Growing up in a strict Asian family, I was never allowed to drink except for at times when I was sick and my mom would make me goggle/take shots because that apparently “kills bacteria” in the body. So obviously my parents never found out about my little hobby of casual drinking. But it was such torture sitting in front of the bar with those beer kegerators calling out to me and the bartender making eye contact every now and then asdjflksjdfkjdfk…………….

Ok. Gyozas. Right. That was the main purpose of this mini food hunt. These gyzoas were the bomb. Don’t ask what we ordered because my katakana sucks and I had no idea what the menu said. But man were these bad boys good. Crispy on the outside, chewy on the inside with meat filling packed with rich, flavorful juices, yum! What a fantastic late night snack. Could’ve been better though, better paired with local Japanese craft beer.

And so this concludes our two nights in Osaka. But before I end this post, I got to share with you the goodies that I bought.

Osaka
A lipstick. A lipstick charger to be more precise. Ever since I switched to a smartphone, I’ve noticed how the battery just drains like crazy. The iPhone 6, which is what I have currently, isn’t as bad as the older generations, but when you’re out traveling using your Wi-Fi or data and what not, it’s better to be prepared right? And this wasn’t expensive at all, about $20-30, which is a lot cheaper than a lot of boring looking chargers out there.
Osaka
Another thing I really like is the universal clip lens you see at the top. I’ve been using a clip-on fisheye lens, but that creates a black ring around the picture. This new one I got is a wide-angle lens so the effect is more natural and no more black ring! I also purchased a few beauty products and ladies, let me tell you, Japan is cosmetic heaven. Be prepared to splurge when you go.

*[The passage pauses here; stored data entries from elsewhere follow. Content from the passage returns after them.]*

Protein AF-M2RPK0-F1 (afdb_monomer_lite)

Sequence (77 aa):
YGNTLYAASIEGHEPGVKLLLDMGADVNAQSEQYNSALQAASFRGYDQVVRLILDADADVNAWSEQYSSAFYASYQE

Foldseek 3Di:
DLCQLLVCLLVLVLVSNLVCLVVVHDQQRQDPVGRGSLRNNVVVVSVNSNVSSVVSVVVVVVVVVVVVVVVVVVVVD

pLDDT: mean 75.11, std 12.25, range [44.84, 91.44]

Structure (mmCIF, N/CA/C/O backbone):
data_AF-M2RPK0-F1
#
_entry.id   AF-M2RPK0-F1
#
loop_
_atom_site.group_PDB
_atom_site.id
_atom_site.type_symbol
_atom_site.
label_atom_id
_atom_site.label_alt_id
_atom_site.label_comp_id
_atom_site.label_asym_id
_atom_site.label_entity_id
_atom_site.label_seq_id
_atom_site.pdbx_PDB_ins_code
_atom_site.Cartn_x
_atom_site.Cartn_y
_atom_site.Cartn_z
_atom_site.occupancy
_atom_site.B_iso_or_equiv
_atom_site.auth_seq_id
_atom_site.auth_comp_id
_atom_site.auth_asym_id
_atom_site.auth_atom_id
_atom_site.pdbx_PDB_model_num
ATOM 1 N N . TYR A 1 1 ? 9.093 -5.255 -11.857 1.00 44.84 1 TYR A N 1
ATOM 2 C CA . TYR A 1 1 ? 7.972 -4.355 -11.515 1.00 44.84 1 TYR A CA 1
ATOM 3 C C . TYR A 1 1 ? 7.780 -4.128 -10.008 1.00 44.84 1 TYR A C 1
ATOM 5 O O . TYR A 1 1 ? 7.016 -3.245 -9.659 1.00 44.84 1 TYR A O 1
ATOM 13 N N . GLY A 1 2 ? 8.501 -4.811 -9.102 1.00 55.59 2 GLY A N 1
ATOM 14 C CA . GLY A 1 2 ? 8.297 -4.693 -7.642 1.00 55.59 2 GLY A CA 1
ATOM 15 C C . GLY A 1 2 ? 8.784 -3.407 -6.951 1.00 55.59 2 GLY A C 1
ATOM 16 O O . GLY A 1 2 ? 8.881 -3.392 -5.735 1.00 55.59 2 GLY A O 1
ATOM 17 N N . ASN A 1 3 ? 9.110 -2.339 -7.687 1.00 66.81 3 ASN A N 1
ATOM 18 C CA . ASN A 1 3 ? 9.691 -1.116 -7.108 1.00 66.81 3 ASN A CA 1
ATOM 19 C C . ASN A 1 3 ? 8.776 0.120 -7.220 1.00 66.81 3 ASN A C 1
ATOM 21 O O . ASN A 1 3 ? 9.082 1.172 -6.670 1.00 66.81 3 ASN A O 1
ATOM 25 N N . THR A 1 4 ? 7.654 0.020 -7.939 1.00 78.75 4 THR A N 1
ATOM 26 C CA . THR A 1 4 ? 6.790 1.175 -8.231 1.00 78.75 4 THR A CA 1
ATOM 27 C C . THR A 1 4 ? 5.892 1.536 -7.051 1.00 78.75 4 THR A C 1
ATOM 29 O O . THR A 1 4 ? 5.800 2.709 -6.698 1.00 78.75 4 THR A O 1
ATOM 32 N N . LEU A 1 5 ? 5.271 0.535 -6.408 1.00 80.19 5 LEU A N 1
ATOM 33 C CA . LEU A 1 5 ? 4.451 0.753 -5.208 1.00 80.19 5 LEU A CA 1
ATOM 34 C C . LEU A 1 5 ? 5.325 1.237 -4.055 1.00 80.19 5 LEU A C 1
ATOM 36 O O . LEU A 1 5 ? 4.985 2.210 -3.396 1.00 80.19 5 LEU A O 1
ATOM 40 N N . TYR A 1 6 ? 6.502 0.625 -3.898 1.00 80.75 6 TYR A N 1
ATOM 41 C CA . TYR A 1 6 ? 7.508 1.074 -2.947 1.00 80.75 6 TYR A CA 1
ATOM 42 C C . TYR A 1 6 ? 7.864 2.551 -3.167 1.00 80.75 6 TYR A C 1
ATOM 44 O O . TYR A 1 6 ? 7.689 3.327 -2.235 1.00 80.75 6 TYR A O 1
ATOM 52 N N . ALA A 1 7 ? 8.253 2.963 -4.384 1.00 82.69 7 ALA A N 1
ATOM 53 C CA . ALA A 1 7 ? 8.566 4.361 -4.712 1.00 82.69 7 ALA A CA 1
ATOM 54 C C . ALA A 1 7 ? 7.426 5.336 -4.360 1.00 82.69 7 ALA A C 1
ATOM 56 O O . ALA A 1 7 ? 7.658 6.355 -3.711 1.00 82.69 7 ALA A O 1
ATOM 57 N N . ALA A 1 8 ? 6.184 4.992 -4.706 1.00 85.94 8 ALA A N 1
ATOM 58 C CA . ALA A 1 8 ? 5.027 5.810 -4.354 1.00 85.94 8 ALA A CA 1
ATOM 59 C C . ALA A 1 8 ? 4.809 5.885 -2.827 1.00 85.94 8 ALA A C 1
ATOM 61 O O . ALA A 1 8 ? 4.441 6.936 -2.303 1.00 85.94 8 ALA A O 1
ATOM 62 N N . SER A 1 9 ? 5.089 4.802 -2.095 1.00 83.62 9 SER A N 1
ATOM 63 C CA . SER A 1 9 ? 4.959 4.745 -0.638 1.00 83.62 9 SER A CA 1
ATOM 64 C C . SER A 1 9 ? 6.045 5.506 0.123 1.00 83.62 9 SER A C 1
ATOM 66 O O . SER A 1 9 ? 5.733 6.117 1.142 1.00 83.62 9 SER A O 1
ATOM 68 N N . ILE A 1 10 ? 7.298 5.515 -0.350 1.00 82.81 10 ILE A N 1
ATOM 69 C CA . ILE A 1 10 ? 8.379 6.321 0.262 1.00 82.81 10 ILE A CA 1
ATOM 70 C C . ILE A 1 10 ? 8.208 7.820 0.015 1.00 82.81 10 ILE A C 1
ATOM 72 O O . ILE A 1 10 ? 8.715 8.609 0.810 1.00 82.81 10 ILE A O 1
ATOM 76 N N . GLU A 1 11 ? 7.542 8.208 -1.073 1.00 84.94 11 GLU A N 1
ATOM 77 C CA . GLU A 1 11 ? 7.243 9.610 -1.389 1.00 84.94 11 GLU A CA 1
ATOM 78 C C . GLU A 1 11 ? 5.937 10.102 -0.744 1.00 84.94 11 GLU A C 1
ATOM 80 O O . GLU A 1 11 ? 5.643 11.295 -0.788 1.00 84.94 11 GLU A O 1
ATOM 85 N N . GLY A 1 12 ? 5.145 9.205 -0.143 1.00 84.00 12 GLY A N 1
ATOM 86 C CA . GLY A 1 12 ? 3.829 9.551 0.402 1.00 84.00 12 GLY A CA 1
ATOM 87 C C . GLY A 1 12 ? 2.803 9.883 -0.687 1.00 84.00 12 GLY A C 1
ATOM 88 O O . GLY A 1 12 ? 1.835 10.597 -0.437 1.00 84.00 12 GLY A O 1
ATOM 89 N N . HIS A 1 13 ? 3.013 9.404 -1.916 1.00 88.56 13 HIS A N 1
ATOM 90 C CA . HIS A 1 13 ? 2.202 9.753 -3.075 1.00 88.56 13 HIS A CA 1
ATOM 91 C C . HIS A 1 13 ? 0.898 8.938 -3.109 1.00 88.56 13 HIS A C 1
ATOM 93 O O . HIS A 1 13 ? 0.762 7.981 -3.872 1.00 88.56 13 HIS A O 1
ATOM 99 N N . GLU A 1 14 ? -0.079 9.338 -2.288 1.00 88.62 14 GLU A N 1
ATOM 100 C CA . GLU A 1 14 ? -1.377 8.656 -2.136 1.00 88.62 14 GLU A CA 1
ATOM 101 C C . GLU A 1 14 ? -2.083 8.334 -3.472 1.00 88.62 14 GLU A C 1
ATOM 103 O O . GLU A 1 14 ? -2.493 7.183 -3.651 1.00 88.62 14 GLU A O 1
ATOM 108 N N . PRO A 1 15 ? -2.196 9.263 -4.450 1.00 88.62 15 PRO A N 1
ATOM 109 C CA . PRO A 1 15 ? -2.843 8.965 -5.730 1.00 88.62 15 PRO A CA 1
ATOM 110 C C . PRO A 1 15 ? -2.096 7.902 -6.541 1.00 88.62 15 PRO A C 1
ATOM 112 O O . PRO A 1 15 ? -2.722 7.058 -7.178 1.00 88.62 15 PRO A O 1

Osaka is simply just amazing for shopping. I didn’t expect myself to spend this much since I don’t do much shopping while traveling, but Japan will have you amazed with the stuff that you can get and for a good price too. So be sure to bring a fat, stuffed wallet and treat yourself!

Also don’t forget to check out my vlog and tune in again for more on our Japan journeys.

2 Comments

  1. Anonymous
    November 28, 2015 / 8:37 pm

    Aww!! Matching father and daughter outfits! You and your dad are too adorable. And that lipstick charger looks so cute and useful. I need to get my hand on one of those.

  2. November 29, 2015 / 9:04 am

    I doubt we'll ever pull another matching outfits after those awkward stares.